Work Clothes

During my nearly 30 years in the working world, I’ve been pretty luck when it came to clothes for work.  Since I can ruin clothes merely by putting them on, I’ve been fortunate enough to hold jobs where those who signed my paycheck didn’t place any great emphasis on what I wore.

I was riding home from work about three months ago and heard two young people, who work as legislative aides at the State House, in a conversation in the seat behind me.   The guy was complaining about how strict they are about proper dress.  Apparently, you are forbidden to enter several committee rooms unless you’re wearing a jacket.  The woman (early 20s; the guy is a year or two older, I think) said she could understand that.  The debate ended up at an impasse.  He told her she should try wearing a jacket all day when it’s 80+ degrees out, and she told him he should try wearing a dress (here was where I shuddered) when it’s 20 degrees outside.

A side note: I think there’s some unacknowledged high voltage between the two of them.  She boards the bus after I do, and he comes aboard several stops after she does.  He doesn’t always sit with her, and they don’t always speak when they sit close to each other.  However, when he boards the bus, the look on her face often resembles the "love at first sight" look you see on children in animated cartoons, usually accompanied by the "Love Theme" from Tschaikovsy’s Romeo and Juliet Fantasy Overture.

They work for the same State of Ohio that I do, but we’re permitted to dress much less formally in my department, since we have minimal contact with the public.  I usually wear collared shirts (although Steph recently bought some polo shirts for me, since she says I look good in them) and slacks (jeans of any color are forbidden except on dress-down days, which are Fridays and other designated days).

The first time I bought any "nice" or formal clothes with my own money was when I lived in Boston.  It wasn’t for work–T-shirt, jeans, and sandals were my standard garb during the time I was typesetting The Harvard Crimson.  However, when The Crimson had its annual Inaugural Dinner, I realized I’d probably better dress a little better than I usually did.  The problem was, I didn’t want to spend a lot of money on this.

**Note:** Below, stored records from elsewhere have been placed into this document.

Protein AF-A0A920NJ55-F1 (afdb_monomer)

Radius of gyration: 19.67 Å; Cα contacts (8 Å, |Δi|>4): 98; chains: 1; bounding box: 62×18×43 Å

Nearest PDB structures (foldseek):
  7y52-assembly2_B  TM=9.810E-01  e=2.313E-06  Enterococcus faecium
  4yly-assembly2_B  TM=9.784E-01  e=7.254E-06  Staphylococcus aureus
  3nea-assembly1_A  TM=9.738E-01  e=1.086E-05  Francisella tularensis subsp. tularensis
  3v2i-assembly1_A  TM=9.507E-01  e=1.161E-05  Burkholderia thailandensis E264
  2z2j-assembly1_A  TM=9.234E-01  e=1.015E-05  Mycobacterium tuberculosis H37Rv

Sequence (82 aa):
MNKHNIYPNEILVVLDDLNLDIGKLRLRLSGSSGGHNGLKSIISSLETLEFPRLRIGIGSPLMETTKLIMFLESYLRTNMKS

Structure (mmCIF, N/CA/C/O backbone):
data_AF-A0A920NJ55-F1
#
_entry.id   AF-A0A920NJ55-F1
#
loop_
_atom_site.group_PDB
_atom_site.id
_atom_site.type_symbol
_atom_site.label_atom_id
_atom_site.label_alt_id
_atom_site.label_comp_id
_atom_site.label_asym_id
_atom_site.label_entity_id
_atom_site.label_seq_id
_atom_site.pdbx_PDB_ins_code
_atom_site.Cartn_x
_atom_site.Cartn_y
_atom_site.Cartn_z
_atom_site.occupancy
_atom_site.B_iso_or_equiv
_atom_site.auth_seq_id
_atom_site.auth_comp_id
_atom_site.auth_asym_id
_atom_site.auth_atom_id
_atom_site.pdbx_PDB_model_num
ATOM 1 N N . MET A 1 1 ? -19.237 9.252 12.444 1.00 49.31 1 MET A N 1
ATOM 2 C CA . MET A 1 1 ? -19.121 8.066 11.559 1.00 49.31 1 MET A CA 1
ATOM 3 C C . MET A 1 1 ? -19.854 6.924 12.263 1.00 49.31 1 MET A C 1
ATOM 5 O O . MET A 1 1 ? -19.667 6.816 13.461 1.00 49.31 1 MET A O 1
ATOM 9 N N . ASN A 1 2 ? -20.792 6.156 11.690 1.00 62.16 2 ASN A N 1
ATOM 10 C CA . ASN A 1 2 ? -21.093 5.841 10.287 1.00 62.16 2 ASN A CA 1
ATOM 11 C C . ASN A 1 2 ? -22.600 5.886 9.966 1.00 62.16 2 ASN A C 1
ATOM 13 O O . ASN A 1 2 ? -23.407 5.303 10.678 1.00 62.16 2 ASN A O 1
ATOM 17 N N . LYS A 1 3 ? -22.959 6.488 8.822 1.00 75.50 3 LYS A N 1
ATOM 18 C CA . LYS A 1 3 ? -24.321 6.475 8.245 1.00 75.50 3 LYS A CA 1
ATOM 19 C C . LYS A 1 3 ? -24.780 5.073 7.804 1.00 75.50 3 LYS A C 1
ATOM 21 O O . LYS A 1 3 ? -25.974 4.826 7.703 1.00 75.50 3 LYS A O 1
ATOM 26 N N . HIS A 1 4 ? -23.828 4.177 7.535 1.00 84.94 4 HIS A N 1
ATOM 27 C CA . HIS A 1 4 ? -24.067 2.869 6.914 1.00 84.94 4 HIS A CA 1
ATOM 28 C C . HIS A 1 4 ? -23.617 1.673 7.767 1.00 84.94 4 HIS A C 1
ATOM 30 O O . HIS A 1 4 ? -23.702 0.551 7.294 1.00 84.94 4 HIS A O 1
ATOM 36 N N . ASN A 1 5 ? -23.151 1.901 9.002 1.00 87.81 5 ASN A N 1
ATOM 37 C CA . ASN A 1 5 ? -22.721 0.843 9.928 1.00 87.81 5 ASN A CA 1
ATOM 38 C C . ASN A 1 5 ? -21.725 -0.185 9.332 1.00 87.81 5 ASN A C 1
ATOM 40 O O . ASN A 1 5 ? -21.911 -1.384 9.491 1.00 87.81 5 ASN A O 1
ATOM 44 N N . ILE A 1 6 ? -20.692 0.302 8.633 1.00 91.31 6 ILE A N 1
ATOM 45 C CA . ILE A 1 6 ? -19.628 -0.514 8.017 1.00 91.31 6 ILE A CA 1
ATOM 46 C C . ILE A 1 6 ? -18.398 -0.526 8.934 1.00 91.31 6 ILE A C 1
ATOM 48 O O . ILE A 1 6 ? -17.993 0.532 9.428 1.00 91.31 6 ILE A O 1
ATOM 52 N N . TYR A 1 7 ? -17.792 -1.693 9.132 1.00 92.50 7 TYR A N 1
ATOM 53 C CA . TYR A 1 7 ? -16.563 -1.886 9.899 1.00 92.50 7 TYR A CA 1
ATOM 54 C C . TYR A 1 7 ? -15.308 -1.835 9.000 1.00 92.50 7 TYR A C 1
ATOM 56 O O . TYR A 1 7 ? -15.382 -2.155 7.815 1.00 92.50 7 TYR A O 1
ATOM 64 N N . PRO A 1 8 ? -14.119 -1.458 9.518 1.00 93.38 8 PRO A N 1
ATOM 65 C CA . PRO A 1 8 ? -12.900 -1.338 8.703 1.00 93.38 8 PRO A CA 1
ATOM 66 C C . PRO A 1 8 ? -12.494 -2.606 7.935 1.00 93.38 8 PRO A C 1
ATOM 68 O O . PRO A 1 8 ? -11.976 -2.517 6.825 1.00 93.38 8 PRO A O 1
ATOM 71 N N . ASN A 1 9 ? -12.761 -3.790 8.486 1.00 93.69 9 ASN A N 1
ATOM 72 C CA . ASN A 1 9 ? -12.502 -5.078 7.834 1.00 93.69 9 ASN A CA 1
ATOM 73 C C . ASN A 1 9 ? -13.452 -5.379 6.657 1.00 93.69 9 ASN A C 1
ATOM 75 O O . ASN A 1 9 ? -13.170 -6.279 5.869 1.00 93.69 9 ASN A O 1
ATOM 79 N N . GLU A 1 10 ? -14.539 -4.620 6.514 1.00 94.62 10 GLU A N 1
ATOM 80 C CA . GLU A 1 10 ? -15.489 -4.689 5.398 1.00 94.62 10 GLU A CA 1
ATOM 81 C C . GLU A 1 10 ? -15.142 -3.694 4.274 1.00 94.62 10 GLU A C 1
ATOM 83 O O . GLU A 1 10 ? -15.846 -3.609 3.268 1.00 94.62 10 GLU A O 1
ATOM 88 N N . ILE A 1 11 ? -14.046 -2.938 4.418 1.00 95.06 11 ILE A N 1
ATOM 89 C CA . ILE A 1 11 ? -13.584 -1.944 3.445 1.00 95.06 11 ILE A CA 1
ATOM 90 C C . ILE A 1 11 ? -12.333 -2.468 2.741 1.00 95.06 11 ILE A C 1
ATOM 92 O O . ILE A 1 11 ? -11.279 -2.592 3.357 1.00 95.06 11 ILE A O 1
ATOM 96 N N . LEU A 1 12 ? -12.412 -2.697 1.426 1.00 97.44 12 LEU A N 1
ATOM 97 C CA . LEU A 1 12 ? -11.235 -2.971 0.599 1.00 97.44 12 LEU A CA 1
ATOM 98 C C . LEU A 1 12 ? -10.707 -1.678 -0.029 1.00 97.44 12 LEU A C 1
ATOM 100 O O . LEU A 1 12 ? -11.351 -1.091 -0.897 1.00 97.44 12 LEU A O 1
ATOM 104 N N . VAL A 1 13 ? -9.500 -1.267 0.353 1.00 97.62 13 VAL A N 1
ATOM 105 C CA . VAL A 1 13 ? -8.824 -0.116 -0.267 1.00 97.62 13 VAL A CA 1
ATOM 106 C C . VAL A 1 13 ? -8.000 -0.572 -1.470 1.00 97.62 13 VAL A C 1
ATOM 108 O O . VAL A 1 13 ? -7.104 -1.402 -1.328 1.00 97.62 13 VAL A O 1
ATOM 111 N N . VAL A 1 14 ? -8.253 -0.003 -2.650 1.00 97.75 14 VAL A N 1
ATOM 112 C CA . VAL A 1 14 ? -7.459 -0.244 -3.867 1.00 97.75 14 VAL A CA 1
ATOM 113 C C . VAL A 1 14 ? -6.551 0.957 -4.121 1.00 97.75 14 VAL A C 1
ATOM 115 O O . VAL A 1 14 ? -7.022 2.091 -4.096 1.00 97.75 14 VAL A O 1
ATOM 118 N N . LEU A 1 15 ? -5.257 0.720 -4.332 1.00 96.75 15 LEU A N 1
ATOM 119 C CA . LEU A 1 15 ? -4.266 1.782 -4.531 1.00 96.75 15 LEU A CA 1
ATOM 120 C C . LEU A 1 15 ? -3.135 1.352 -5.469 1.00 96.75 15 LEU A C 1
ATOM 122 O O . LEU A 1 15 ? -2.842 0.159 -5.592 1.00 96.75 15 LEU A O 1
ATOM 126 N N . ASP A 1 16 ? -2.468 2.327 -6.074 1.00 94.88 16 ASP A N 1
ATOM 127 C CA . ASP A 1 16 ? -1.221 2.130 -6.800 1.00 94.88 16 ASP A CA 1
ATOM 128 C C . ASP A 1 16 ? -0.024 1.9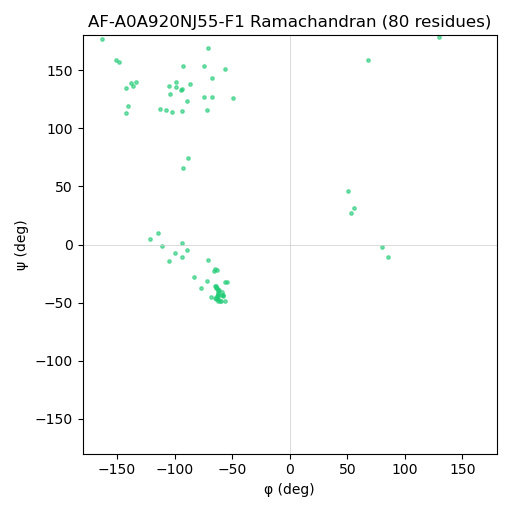08 -5.852 1.00 94.88 16 ASP A C 1
ATOM 130 O O . ASP A 1 16 ? -0.024 2.306 -4.683 1.00 94.88 16 ASP A O 1
ATOM 134 N N . ASP A 1 17 ? 1.007 1.213 -6.337 1.00 93.94 17 ASP A N 1
ATOM 135 C CA . ASP A 1 17 ? 2.254 0.989 -5.603 1.00 93.94 17 ASP A CA 1
ATOM 136 C C . ASP A 1 17 ? 3.464 1.052 -6.542 1.00 93.94 17 ASP A C 1
ATOM 138 O O . ASP A 1 17 ? 3.663 0.184 -7.394 1.00 93.94 17 ASP A O 1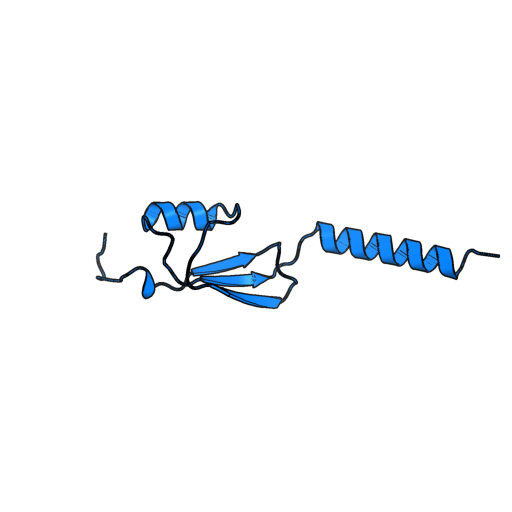
ATOM 142 N N . LEU A 1 18 ? 4.304 2.071 -6.347 1.00 91.94 18 LEU A N 1
ATOM 143 C CA . LEU A 1 18 ? 5.554 2.280 -7.090 1.00 91.94 18 LEU A CA 1
ATOM 144 C C . LEU A 1 18 ? 6.598 1.181 -6.838 1.00 91.94 18 LEU A C 1
ATOM 146 O O . LEU A 1 18 ? 7.516 1.010 -7.636 1.00 91.94 18 LEU A O 1
ATOM 150 N N . ASN A 1 19 ? 6.488 0.446 -5.726 1.00 89.69 19 ASN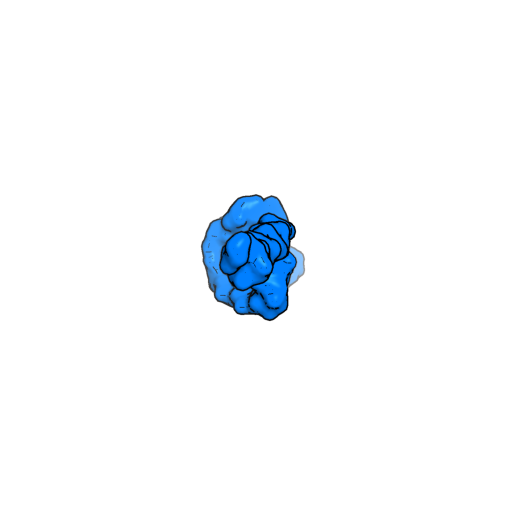 A N 1
ATOM 151 C CA . ASN A 1 19 ? 7.446 -0.605 -5.362 1.00 89.69 19 ASN A CA 1
ATOM 152 C C . ASN A 1 19 ? 7.070 -1.976 -5.933 1.00 89.69 19 ASN A C 1
ATOM 154 O O . ASN A 1 19 ? 7.790 -2.951 -5.718 1.00 89.69 19 ASN A O 1
ATOM 158 N N . LEU A 1 20 ? 5.912 -2.082 -6.583 1.00 93.62 20 LEU A N 1
ATOM 159 C CA . LEU A 1 20 ? 5.482 -3.289 -7.270 1.00 93.62 20 LEU A CA 1
ATOM 160 C C . LEU A 1 20 ? 5.646 -3.085 -8.774 1.00 93.62 20 LEU A C 1
ATOM 162 O O . LEU A 1 20 ? 5.274 -2.038 -9.307 1.00 93.62 20 LEU A O 1
ATOM 166 N N . ASP A 1 21 ? 6.168 -4.106 -9.454 1.00 93.06 21 ASP A N 1
ATOM 167 C CA . ASP A 1 21 ? 6.262 -4.106 -10.914 1.00 93.06 21 ASP A CA 1
ATOM 168 C C . ASP A 1 21 ? 4.888 -3.890 -11.552 1.00 93.06 21 ASP A C 1
ATOM 170 O O . ASP A 1 21 ? 3.864 -4.310 -11.004 1.00 93.06 21 ASP A O 1
ATOM 174 N N . ILE A 1 22 ? 4.877 -3.284 -12.740 1.00 94.44 22 ILE A N 1
ATOM 175 C CA . ILE A 1 22 ? 3.652 -3.027 -13.500 1.00 94.44 22 ILE A CA 1
ATOM 176 C C . ILE A 1 22 ? 2.806 -4.304 -13.601 1.00 94.44 22 ILE A C 1
ATOM 178 O O . ILE A 1 22 ? 3.284 -5.363 -14.011 1.00 94.44 22 ILE A O 1
ATOM 182 N N . GLY A 1 23 ? 1.539 -4.200 -13.196 1.00 93.69 23 GLY A N 1
ATOM 183 C CA . GLY A 1 23 ? 0.572 -5.299 -13.251 1.00 93.69 23 GLY A CA 1
ATOM 184 C C . GLY A 1 23 ? 0.681 -6.320 -12.113 1.00 93.69 23 GLY A C 1
ATOM 185 O O . GLY A 1 23 ? -0.145 -7.231 -12.035 1.00 93.69 23 GLY A O 1
ATOM 186 N N . LYS A 1 24 ? 1.648 -6.191 -11.192 1.00 97.19 24 LYS A N 1
ATOM 187 C CA . LYS A 1 24 ? 1.695 -7.041 -9.994 1.00 97.19 24 LYS A CA 1
ATOM 188 C C . LYS A 1 24 ? 0.626 -6.621 -8.996 1.00 97.19 24 LYS A C 1
ATOM 190 O O . LYS A 1 24 ? 0.568 -5.474 -8.567 1.00 97.19 24 LYS A O 1
ATOM 195 N N . LEU A 1 25 ? -0.176 -7.593 -8.572 1.00 97.88 25 LEU A N 1
ATOM 196 C CA . LEU A 1 25 ? -1.171 -7.420 -7.522 1.00 97.88 25 LEU A CA 1
ATOM 197 C C . LEU A 1 25 ? -0.635 -7.937 -6.189 1.00 97.88 25 LEU A C 1
ATOM 199 O O . LEU A 1 25 ? 0.005 -8.989 -6.127 1.00 97.88 25 LEU A O 1
ATOM 203 N N . ARG A 1 26 ? -0.926 -7.221 -5.102 1.00 97.62 26 ARG A N 1
ATOM 204 C CA . ARG A 1 26 ? -0.616 -7.672 -3.741 1.00 97.62 26 ARG A CA 1
ATOM 205 C C . ARG A 1 26 ? -1.746 -7.328 -2.782 1.00 97.62 26 ARG A C 1
ATOM 207 O O . ARG A 1 26 ? -2.018 -6.156 -2.537 1.00 97.62 26 ARG A O 1
ATOM 214 N N . LEU A 1 27 ? -2.336 -8.355 -2.179 1.00 97.88 27 LEU A N 1
ATOM 215 C CA . LEU A 1 27 ? -3.295 -8.206 -1.090 1.00 97.88 27 LEU A CA 1
ATOM 216 C C . LEU A 1 27 ? -2.561 -8.120 0.257 1.00 97.88 27 LEU A C 1
ATOM 218 O O . LEU A 1 27 ? -1.602 -8.855 0.509 1.00 97.88 27 LEU A O 1
ATOM 222 N N . ARG A 1 28 ? -3.002 -7.216 1.130 1.00 96.81 28 ARG A N 1
ATOM 223 C CA . ARG A 1 28 ? -2.573 -7.123 2.532 1.00 96.81 28 ARG A CA 1
ATOM 224 C C . ARG A 1 28 ? -3.803 -6.953 3.410 1.00 96.81 28 ARG A C 1
ATOM 226 O O . ARG A 1 28 ? -4.689 -6.194 3.043 1.00 96.81 28 ARG A O 1
ATOM 233 N N . LEU A 1 29 ? -3.826 -7.614 4.564 1.00 97.19 29 LEU A N 1
ATOM 234 C CA . LEU A 1 29 ? -4.914 -7.465 5.537 1.00 97.19 29 LEU A CA 1
ATOM 235 C C . LEU A 1 29 ? -4.728 -6.242 6.443 1.00 97.19 29 LEU A C 1
ATOM 237 O O . LEU A 1 29 ? -5.711 -5.672 6.894 1.00 97.19 29 LEU A O 1
ATOM 241 N N . SER A 1 30 ? -3.478 -5.830 6.678 1.00 96.81 30 SER A N 1
ATOM 242 C CA . SER A 1 30 ? -3.148 -4.670 7.507 1.00 96.81 30 SER A CA 1
ATOM 243 C C . SER A 1 30 ? -1.714 -4.179 7.291 1.00 96.81 30 SER A C 1
ATOM 245 O O . SER A 1 30 ? -0.950 -4.726 6.481 1.00 96.81 30 SER A O 1
A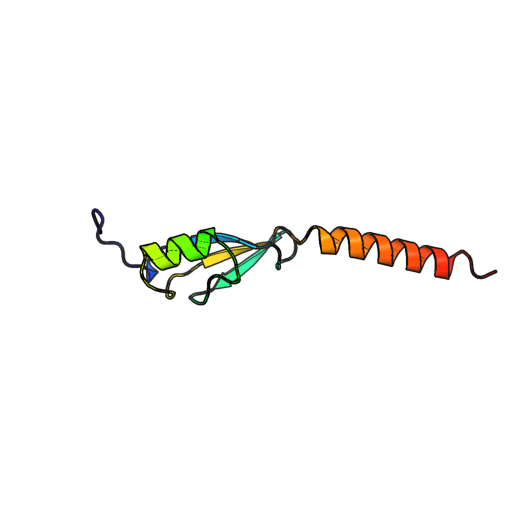TOM 247 N N . GLY A 1 31 ? -1.349 -3.078 7.958 1.00 95.56 31 GLY A N 1
ATOM 248 C CA . GLY A 1 31 ? 0.012 -2.521 8.039 1.00 95.56 31 GLY A CA 1
ATOM 249 C C . GLY A 1 31 ? 0.103 -1.024 7.709 1.00 95.56 31 GLY A C 1
ATOM 250 O O . GLY A 1 31 ? -0.900 -0.399 7.373 1.00 95.56 31 GLY A O 1
ATOM 251 N N . SER A 1 32 ? 1.312 -0.460 7.797 1.00 95.00 32 SER A N 1
ATOM 252 C CA . SER A 1 32 ? 1.551 0.988 7.699 1.00 95.00 32 SER A CA 1
ATOM 253 C C . SER A 1 32 ? 1.354 1.567 6.289 1.00 95.00 32 SER A C 1
ATOM 255 O O . SER A 1 32 ? 1.249 0.849 5.291 1.00 95.00 32 SER A O 1
ATOM 257 N N . SER A 1 33 ? 1.345 2.902 6.195 1.00 94.69 33 SER A N 1
ATOM 258 C CA . SER A 1 33 ? 1.161 3.627 4.929 1.00 94.69 33 SER A CA 1
ATOM 259 C C . SER A 1 33 ? 2.269 3.380 3.900 1.00 94.69 33 SER A C 1
ATOM 261 O O . SER A 1 33 ? 2.049 3.600 2.710 1.00 94.69 33 SER A O 1
ATOM 263 N N . GLY A 1 34 ? 3.463 2.953 4.328 1.00 90.38 34 GLY A N 1
ATOM 264 C CA . GLY A 1 34 ? 4.620 2.805 3.440 1.00 90.38 34 GLY A CA 1
ATOM 265 C C . GLY A 1 34 ? 4.974 4.098 2.696 1.00 90.38 34 GLY A C 1
ATOM 266 O O . GLY A 1 34 ? 5.389 4.040 1.547 1.00 90.38 34 GLY A O 1
ATOM 267 N N . GLY A 1 35 ? 4.726 5.260 3.313 1.00 91.25 35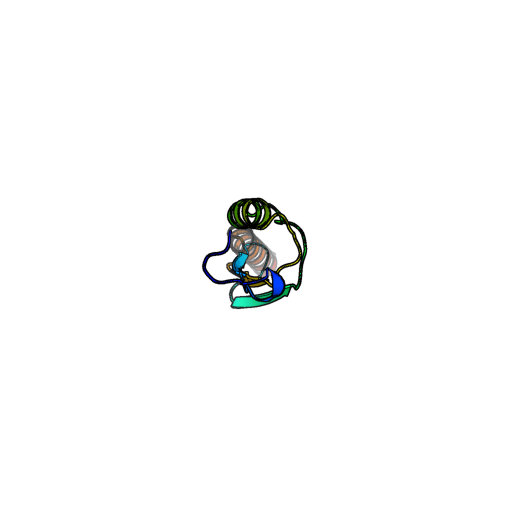 GLY A N 1
ATOM 268 C CA . GLY A 1 35 ? 4.961 6.573 2.704 1.00 91.25 35 GLY A CA 1
ATOM 269 C C . GLY A 1 35 ? 3.817 7.101 1.829 1.00 91.25 35 GLY A C 1
ATOM 270 O O . GLY A 1 35 ? 3.811 8.290 1.524 1.00 91.25 35 GLY A O 1
ATOM 271 N N . HIS A 1 36 ? 2.810 6.285 1.502 1.00 93.56 36 HIS A N 1
ATOM 272 C CA . HIS A 1 36 ? 1.702 6.676 0.631 1.00 93.56 36 HIS A CA 1
ATOM 273 C C . HIS A 1 36 ? 0.752 7.663 1.329 1.00 93.56 36 HIS A C 1
ATOM 275 O O . HIS A 1 36 ? 0.074 7.314 2.298 1.00 93.56 36 HIS A O 1
ATOM 281 N N . ASN A 1 37 ? 0.655 8.895 0.822 1.00 95.38 37 ASN A N 1
ATOM 282 C CA . ASN A 1 37 ? -0.141 9.955 1.457 1.00 95.38 37 ASN A CA 1
ATOM 283 C C . ASN A 1 37 ? -1.643 9.629 1.496 1.00 95.38 37 ASN A C 1
ATOM 285 O O . ASN A 1 37 ? -2.281 9.852 2.521 1.00 95.38 37 ASN A O 1
ATOM 289 N N . GLY A 1 38 ? -2.182 8.998 0.444 1.00 95.38 38 GLY A N 1
ATOM 290 C CA . GLY A 1 38 ? -3.557 8.479 0.450 1.00 95.38 38 GLY A CA 1
ATOM 291 C C . GLY A 1 38 ? -3.826 7.497 1.600 1.00 95.38 38 GLY A C 1
ATOM 292 O O . GLY A 1 38 ? -4.767 7.695 2.363 1.00 95.38 38 GLY A O 1
ATOM 293 N N . LEU A 1 39 ? -2.951 6.502 1.814 1.00 96.38 39 LEU A N 1
ATOM 294 C CA . LEU A 1 39 ? -3.074 5.595 2.958 1.00 96.38 39 LEU A CA 1
ATOM 295 C C . LEU A 1 39 ? -2.947 6.322 4.295 1.00 96.38 39 LEU A C 1
ATOM 297 O O . LEU A 1 39 ? -3.688 5.985 5.206 1.00 96.38 39 LEU A O 1
ATOM 301 N N . LYS A 1 40 ? -2.058 7.318 4.433 1.00 97.56 40 LYS A N 1
ATOM 302 C CA . LYS A 1 40 ? -1.976 8.120 5.671 1.00 97.56 40 LYS A CA 1
ATOM 303 C C . LYS A 1 40 ? -3.312 8.797 5.987 1.00 97.56 40 LYS A C 1
ATOM 305 O O . LYS A 1 40 ? -3.751 8.748 7.130 1.00 97.56 40 LYS A O 1
ATOM 310 N N . SER A 1 41 ? -3.963 9.378 4.978 1.00 98.00 41 SER A N 1
ATOM 311 C CA . SER A 1 41 ? -5.282 9.998 5.135 1.00 98.00 41 SER A CA 1
ATOM 312 C C . SER A 1 41 ? -6.339 8.976 5.552 1.00 98.00 41 SER A C 1
ATOM 314 O O . SER A 1 41 ? -7.067 9.223 6.503 1.00 98.00 41 SER A O 1
ATOM 316 N N . ILE A 1 42 ? -6.393 7.816 4.889 1.00 96.69 42 ILE A N 1
ATOM 317 C CA . ILE A 1 42 ? -7.366 6.757 5.202 1.00 96.69 42 ILE A CA 1
ATOM 318 C C . ILE A 1 42 ? -7.153 6.213 6.618 1.00 96.69 42 ILE A C 1
ATOM 320 O O . ILE A 1 42 ? -8.112 6.099 7.370 1.00 96.69 42 ILE A O 1
ATOM 324 N N . ILE A 1 43 ? -5.906 5.923 6.999 1.00 96.88 43 ILE A N 1
ATOM 325 C CA . ILE A 1 43 ? -5.549 5.463 8.349 1.00 96.88 43 ILE A CA 1
ATOM 326 C C . ILE A 1 43 ? -5.988 6.489 9.396 1.00 96.88 43 ILE A C 1
ATOM 328 O O . ILE A 1 43 ? -6.552 6.107 10.411 1.00 96.88 43 ILE A O 1
ATOM 332 N N . SER A 1 44 ? -5.761 7.781 9.138 1.00 97.00 44 SER A N 1
ATOM 333 C CA . SER A 1 44 ? -6.207 8.860 10.025 1.00 97.00 44 SER A CA 1
ATOM 334 C C . SER A 1 44 ? -7.734 8.899 10.151 1.00 97.00 44 SER A C 1
ATOM 336 O O . SER A 1 44 ? -8.257 9.023 11.249 1.00 97.00 44 SER A O 1
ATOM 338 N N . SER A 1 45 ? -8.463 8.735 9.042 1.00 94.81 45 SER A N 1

The unanimous recommendation was that I go to Joe Keezer’s on Concord Ave., which advertised "fine-quality traditional men’s clothing, new and used, always a bargain."  And I did just that, and for about $20 came away with a brown three-piece suit.  (I had to ask someone to tie my necktie, though.)  I made quite an entrance at the Dinner that night, and the question, "Is that you, Paul?" came up more than once.

Keezer’s makes an appearance in the late Erich Segal’s novel The Class.  One of the five characters the story follows from their first day as freshmen in the Harvard Class of 1958 until their 25th Reunion in 1983 is Andrew Eliot, a self-deprecating guy descended from about five generations of Boston Brahmins who have attended Harvard since the 17th century.  There are occasional interludes in the novel that are entitled "Andrew Eliot’s Diary," and in one he mentions seeing a classmate wearing a former dress jacket of his.  Andrew had been short on spending money and had sold it at Keezer’s.  (Ted Kennedy rented tuxedos from Keezer’s during his undergraduate days at Harvard.)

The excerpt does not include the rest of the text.